Ces deux romans marquent une première phase dans l’écriture de Nelly Arcan, celle de l’autofiction. La narratrice y est très proche de l’auteure, voire en porte le nom, elle multiplie les références à sa vie privée, situe les actions dans des lieux qu’elle fréquente en effet, décrit des personnes qui se reconnaîtront dans ses textes. Nelly Arcan joue littéralement avec les effets de miroirs, ce qui a pour but de semer le doute chez le lecteur, et de susciter son intérêt et son désir de faire la lumière sur la véracité du récit. Dans un article intitulé « Folle de Nelly Arcan : lorsque l’autofiction rencontre la folie », Véronique Ménard explique ce jeu qu’alimente l’auteure avec son personnage littéraire : « Le nom de l’auteur, quant à lui, est un pseudonyme; une façon de faire de l’autofiction une “fiction”, d’écrire au je tout en masquant la parole. Une confusion qui sert bien l’auteur : à jouer sur la voix, le je ne peux qu’être autre. En changeant le nom, la biographie devient roman. Il n’y a donc aucun doute : Folle tient de la fiction. 10  »
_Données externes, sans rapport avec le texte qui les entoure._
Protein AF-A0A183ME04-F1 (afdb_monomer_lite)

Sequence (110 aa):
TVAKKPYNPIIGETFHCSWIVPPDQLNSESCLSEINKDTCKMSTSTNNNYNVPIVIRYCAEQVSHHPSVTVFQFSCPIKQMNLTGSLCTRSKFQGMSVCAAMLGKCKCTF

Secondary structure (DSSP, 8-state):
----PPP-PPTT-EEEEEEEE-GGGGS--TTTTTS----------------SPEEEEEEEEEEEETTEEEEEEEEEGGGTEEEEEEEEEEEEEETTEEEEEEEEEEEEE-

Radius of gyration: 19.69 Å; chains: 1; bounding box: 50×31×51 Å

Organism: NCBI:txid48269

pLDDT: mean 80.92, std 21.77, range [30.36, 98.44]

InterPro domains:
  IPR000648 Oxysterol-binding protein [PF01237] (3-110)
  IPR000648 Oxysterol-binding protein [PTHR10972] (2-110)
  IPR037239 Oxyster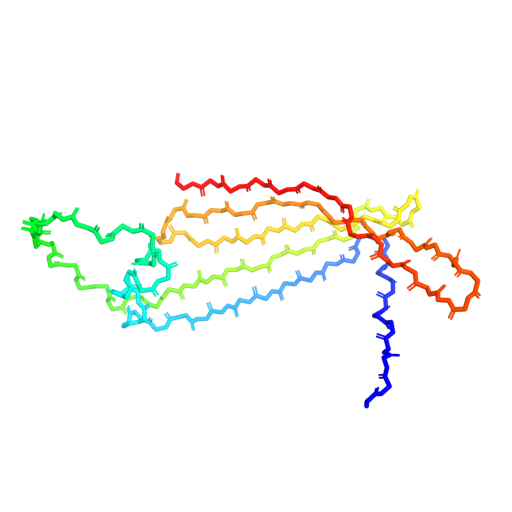ol-binding protein superfamily [SSF144000] (3-110)

Structure (mmCIF, N/CA/C/O backbone):
data_AF-A0A183ME04-F1
#
_entry.id   AF-A0A183ME04-F1
#
loop_
_atom_site.group_PDB
_atom_site.id
_atom_site.type_symbol
_atom_site.label_atom_id
_atom_site.label_alt_id
_atom_site.label_comp_id
_atom_site.label_asym_id
_atom_site.label_entity_id
_atom_site.label_seq_id
_atom_site.pdbx_PDB_ins_code
_atom_site.Cartn_x
_atom_site.Cartn_y
_atom_site.Cartn_z
_atom_site.occupancy
_atom_site.B_iso_or_equiv
_atom_site.auth_seq_id
_atom_site.auth_comp_id
_atom_site.auth_asym_id
_atom_site.auth_atom_id
_atom_site.pdbx_PDB_model_num
ATOM 1 N N . THR A 1 1 ? 8.333 23.392 -7.333 1.00 67.69 1 THR A N 1
ATOM 2 C CA . THR A 1 1 ? 8.856 22.238 -6.565 1.00 67.69 1 THR A CA 1
ATOM 3 C C . THR A 1 1 ? 9.337 21.183 -7.542 1.00 67.69 1 THR A C 1
ATOM 5 O O . THR A 1 1 ? 8.716 21.010 -8.581 1.00 67.69 1 THR A O 1
ATOM 8 N N . VAL A 1 2 ? 10.470 20.530 -7.275 1.00 84.25 2 VAL A N 1
ATOM 9 C CA . VAL A 1 2 ? 11.004 19.476 -8.157 1.00 84.25 2 VAL A CA 1
ATOM 10 C C . VAL A 1 2 ? 10.295 18.163 -7.835 1.00 84.25 2 VAL A C 1
ATOM 12 O O . VAL A 1 2 ? 10.288 17.744 -6.678 1.00 84.25 2 VAL A O 1
ATOM 15 N N . ALA A 1 3 ? 9.701 17.518 -8.839 1.00 83.88 3 ALA A N 1
ATOM 16 C CA . ALA A 1 3 ? 9.105 16.198 -8.672 1.00 83.88 3 ALA A CA 1
ATOM 17 C C . ALA A 1 3 ? 10.207 15.154 -8.417 1.00 83.88 3 ALA A C 1
ATOM 19 O O . ALA A 1 3 ? 11.150 15.041 -9.199 1.00 83.88 3 ALA A O 1
ATOM 20 N N . LYS A 1 4 ? 10.092 14.388 -7.325 1.00 89.00 4 LYS A N 1
ATOM 21 C CA . LYS A 1 4 ? 11.001 13.280 -6.998 1.00 89.00 4 LYS A CA 1
ATOM 22 C C . LYS A 1 4 ? 10.249 11.959 -7.084 1.00 89.00 4 LYS A C 1
ATOM 24 O O . LYS A 1 4 ? 9.128 11.851 -6.592 1.00 89.00 4 LYS A O 1
ATOM 29 N N . LYS A 1 5 ? 10.875 10.954 -7.695 1.00 88.06 5 LYS A N 1
ATOM 30 C CA . LYS A 1 5 ? 10.354 9.585 -7.697 1.00 88.06 5 LYS A CA 1
ATOM 31 C C . LYS A 1 5 ? 10.550 8.979 -6.297 1.00 88.06 5 LYS A C 1
ATOM 33 O O . LYS A 1 5 ? 11.637 9.151 -5.742 1.00 88.06 5 LYS A O 1
ATOM 38 N N . PRO A 1 6 ? 9.555 8.279 -5.730 1.00 90.19 6 PRO A N 1
ATOM 39 C CA . PRO A 1 6 ? 9.769 7.496 -4.518 1.00 90.19 6 PRO A CA 1
ATOM 40 C C . PRO A 1 6 ? 10.778 6.366 -4.769 1.00 90.19 6 PRO A C 1
ATOM 42 O O . PRO A 1 6 ? 11.023 5.969 -5.914 1.00 90.19 6 PRO A O 1
ATOM 45 N N . TYR A 1 7 ? 11.357 5.835 -3.693 1.00 91.62 7 TYR A N 1
ATOM 46 C CA . TYR A 1 7 ? 12.202 4.647 -3.781 1.00 91.62 7 TYR A CA 1
ATOM 47 C C . TYR A 1 7 ? 11.395 3.458 -4.316 1.00 91.62 7 TYR A C 1
ATOM 49 O O . TYR A 1 7 ? 10.196 3.350 -4.069 1.00 91.62 7 TYR A O 1
ATOM 57 N N . ASN A 1 8 ? 12.049 2.591 -5.092 1.00 92.50 8 ASN A N 1
ATOM 58 C CA . ASN A 1 8 ? 11.454 1.330 -5.522 1.00 92.50 8 ASN A CA 1
ATOM 59 C C . ASN A 1 8 ? 11.695 0.294 -4.414 1.00 92.50 8 ASN A C 1
ATOM 61 O O . ASN A 1 8 ? 12.868 -0.017 -4.193 1.00 92.50 8 ASN A O 1
ATOM 65 N N . PRO A 1 9 ? 10.654 -0.219 -3.739 1.00 96.06 9 PRO A N 1
ATOM 66 C CA . PRO A 1 9 ? 10.851 -1.118 -2.608 1.00 96.06 9 PRO A CA 1
ATOM 67 C C . PRO A 1 9 ? 11.545 -2.428 -3.009 1.00 96.06 9 PRO A C 1
ATOM 69 O O . PRO A 1 9 ? 11.389 -2.918 -4.141 1.00 96.06 9 PRO A O 1
ATOM 72 N N . ILE A 1 10 ? 12.306 -3.010 -2.082 1.00 97.00 10 ILE A N 1
ATOM 73 C CA . ILE A 1 10 ? 12.895 -4.347 -2.264 1.00 97.00 10 ILE A CA 1
ATOM 74 C C . ILE A 1 10 ? 11.839 -5.435 -2.046 1.00 97.00 10 ILE A C 1
ATOM 76 O O . ILE A 1 10 ? 10.827 -5.207 -1.392 1.00 97.00 10 ILE A O 1
ATOM 80 N N . ILE A 1 11 ? 12.057 -6.633 -2.594 1.00 97.06 11 ILE A N 1
ATOM 81 C CA . ILE A 1 11 ? 11.153 -7.766 -2.352 1.00 97.06 11 ILE A CA 1
ATOM 82 C C . ILE A 1 11 ? 11.052 -8.073 -0.848 1.00 97.06 11 ILE A C 1
ATOM 84 O O . ILE A 1 11 ? 12.070 -8.147 -0.163 1.00 97.06 11 ILE A O 1
ATOM 88 N N . GLY A 1 12 ? 9.829 -8.242 -0.346 1.00 97.44 12 GLY A N 1
ATOM 89 C CA . GLY A 1 12 ? 9.545 -8.483 1.070 1.00 97.44 12 GLY A CA 1
ATOM 90 C C . GLY A 1 12 ? 9.639 -7.242 1.964 1.00 97.44 12 GLY A C 1
ATOM 91 O O . GLY A 1 12 ? 9.474 -7.362 3.174 1.00 97.44 12 GLY A O 1
ATOM 92 N N . GLU A 1 13 ? 9.899 -6.049 1.416 1.00 98.44 13 GLU A N 1
ATOM 93 C CA . GLU A 1 13 ? 9.847 -4.813 2.200 1.00 98.44 13 G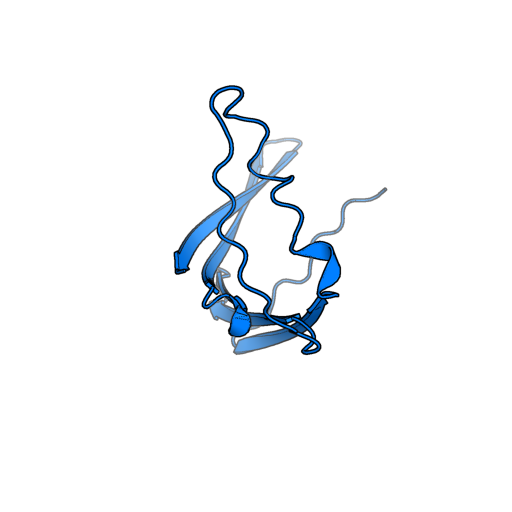LU A CA 1
ATOM 94 C C . GLU A 1 13 ? 8.425 -4.576 2.713 1.00 98.44 13 GLU A C 1
ATOM 96 O O . GLU A 1 13 ? 7.472 -4.570 1.932 1.00 98.44 13 GLU A O 1
ATOM 101 N N . THR A 1 14 ? 8.286 -4.349 4.021 1.00 98.25 14 THR A N 1
ATOM 102 C CA . THR A 1 14 ? 6.991 -4.086 4.656 1.00 98.25 14 THR A CA 1
ATOM 103 C C . THR A 1 14 ? 6.933 -2.697 5.270 1.00 98.25 14 THR A C 1
ATOM 105 O O . THR A 1 14 ? 7.903 -2.244 5.880 1.00 98.25 14 THR A O 1
ATOM 108 N N . PHE A 1 15 ? 5.765 -2.068 5.216 1.00 98.31 15 PHE A N 1
ATOM 109 C CA . PHE A 1 15 ? 5.486 -0.812 5.898 1.00 98.31 15 PHE A CA 1
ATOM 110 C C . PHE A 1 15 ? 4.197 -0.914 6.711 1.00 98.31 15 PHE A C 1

À ciel ouvert marque une « coupure par rapport à Putain et Folle 11 » ; l’écriture litanique comme pensée en mouvement laisse la place à quelque chose de plus mesuré. En délaissant le registre de l’autofiction, Nelly Arcan donne à son écriture des formes un peu plus classiques : un roman à la troisième personnes structuré autour de plusieurs personnages et où la dramatisation devient plus importante. Nelly Arcan l’avoue elle-même : « l’écriture est devenue moins torturée, plus classique. 12  »

Ce rejet de l’autofiction est aussi une manière pour Arcan de se détacher de son image provocatrice et impudique, et de prendre un peu de recul avec le monde médiatique. Il est évident que ses deux premiers romans l’ont jetée en pâture aux médias et qu’elle a dû beaucoup souffrir de son statut de personnage public surexposé (dont la lumière sur le passé reste toujours à faire, par ailleurs). Il y avait quelque chose de sacrificiel à s’exposer de la sorte dans Putain et Folle, un sacrifice que l’auteure n’était plus prête à faire. Comme elle le disait elle-même, l’autofiction est une pratique qui relève quasiment du sadomasochisme : « J’étalais mes tripes sur la place publique. C’était presque un sacrifice de moi-même que j’étais en train de faire. Je n’ai pas de regrets, mais je ne veux plus de ça.  13  »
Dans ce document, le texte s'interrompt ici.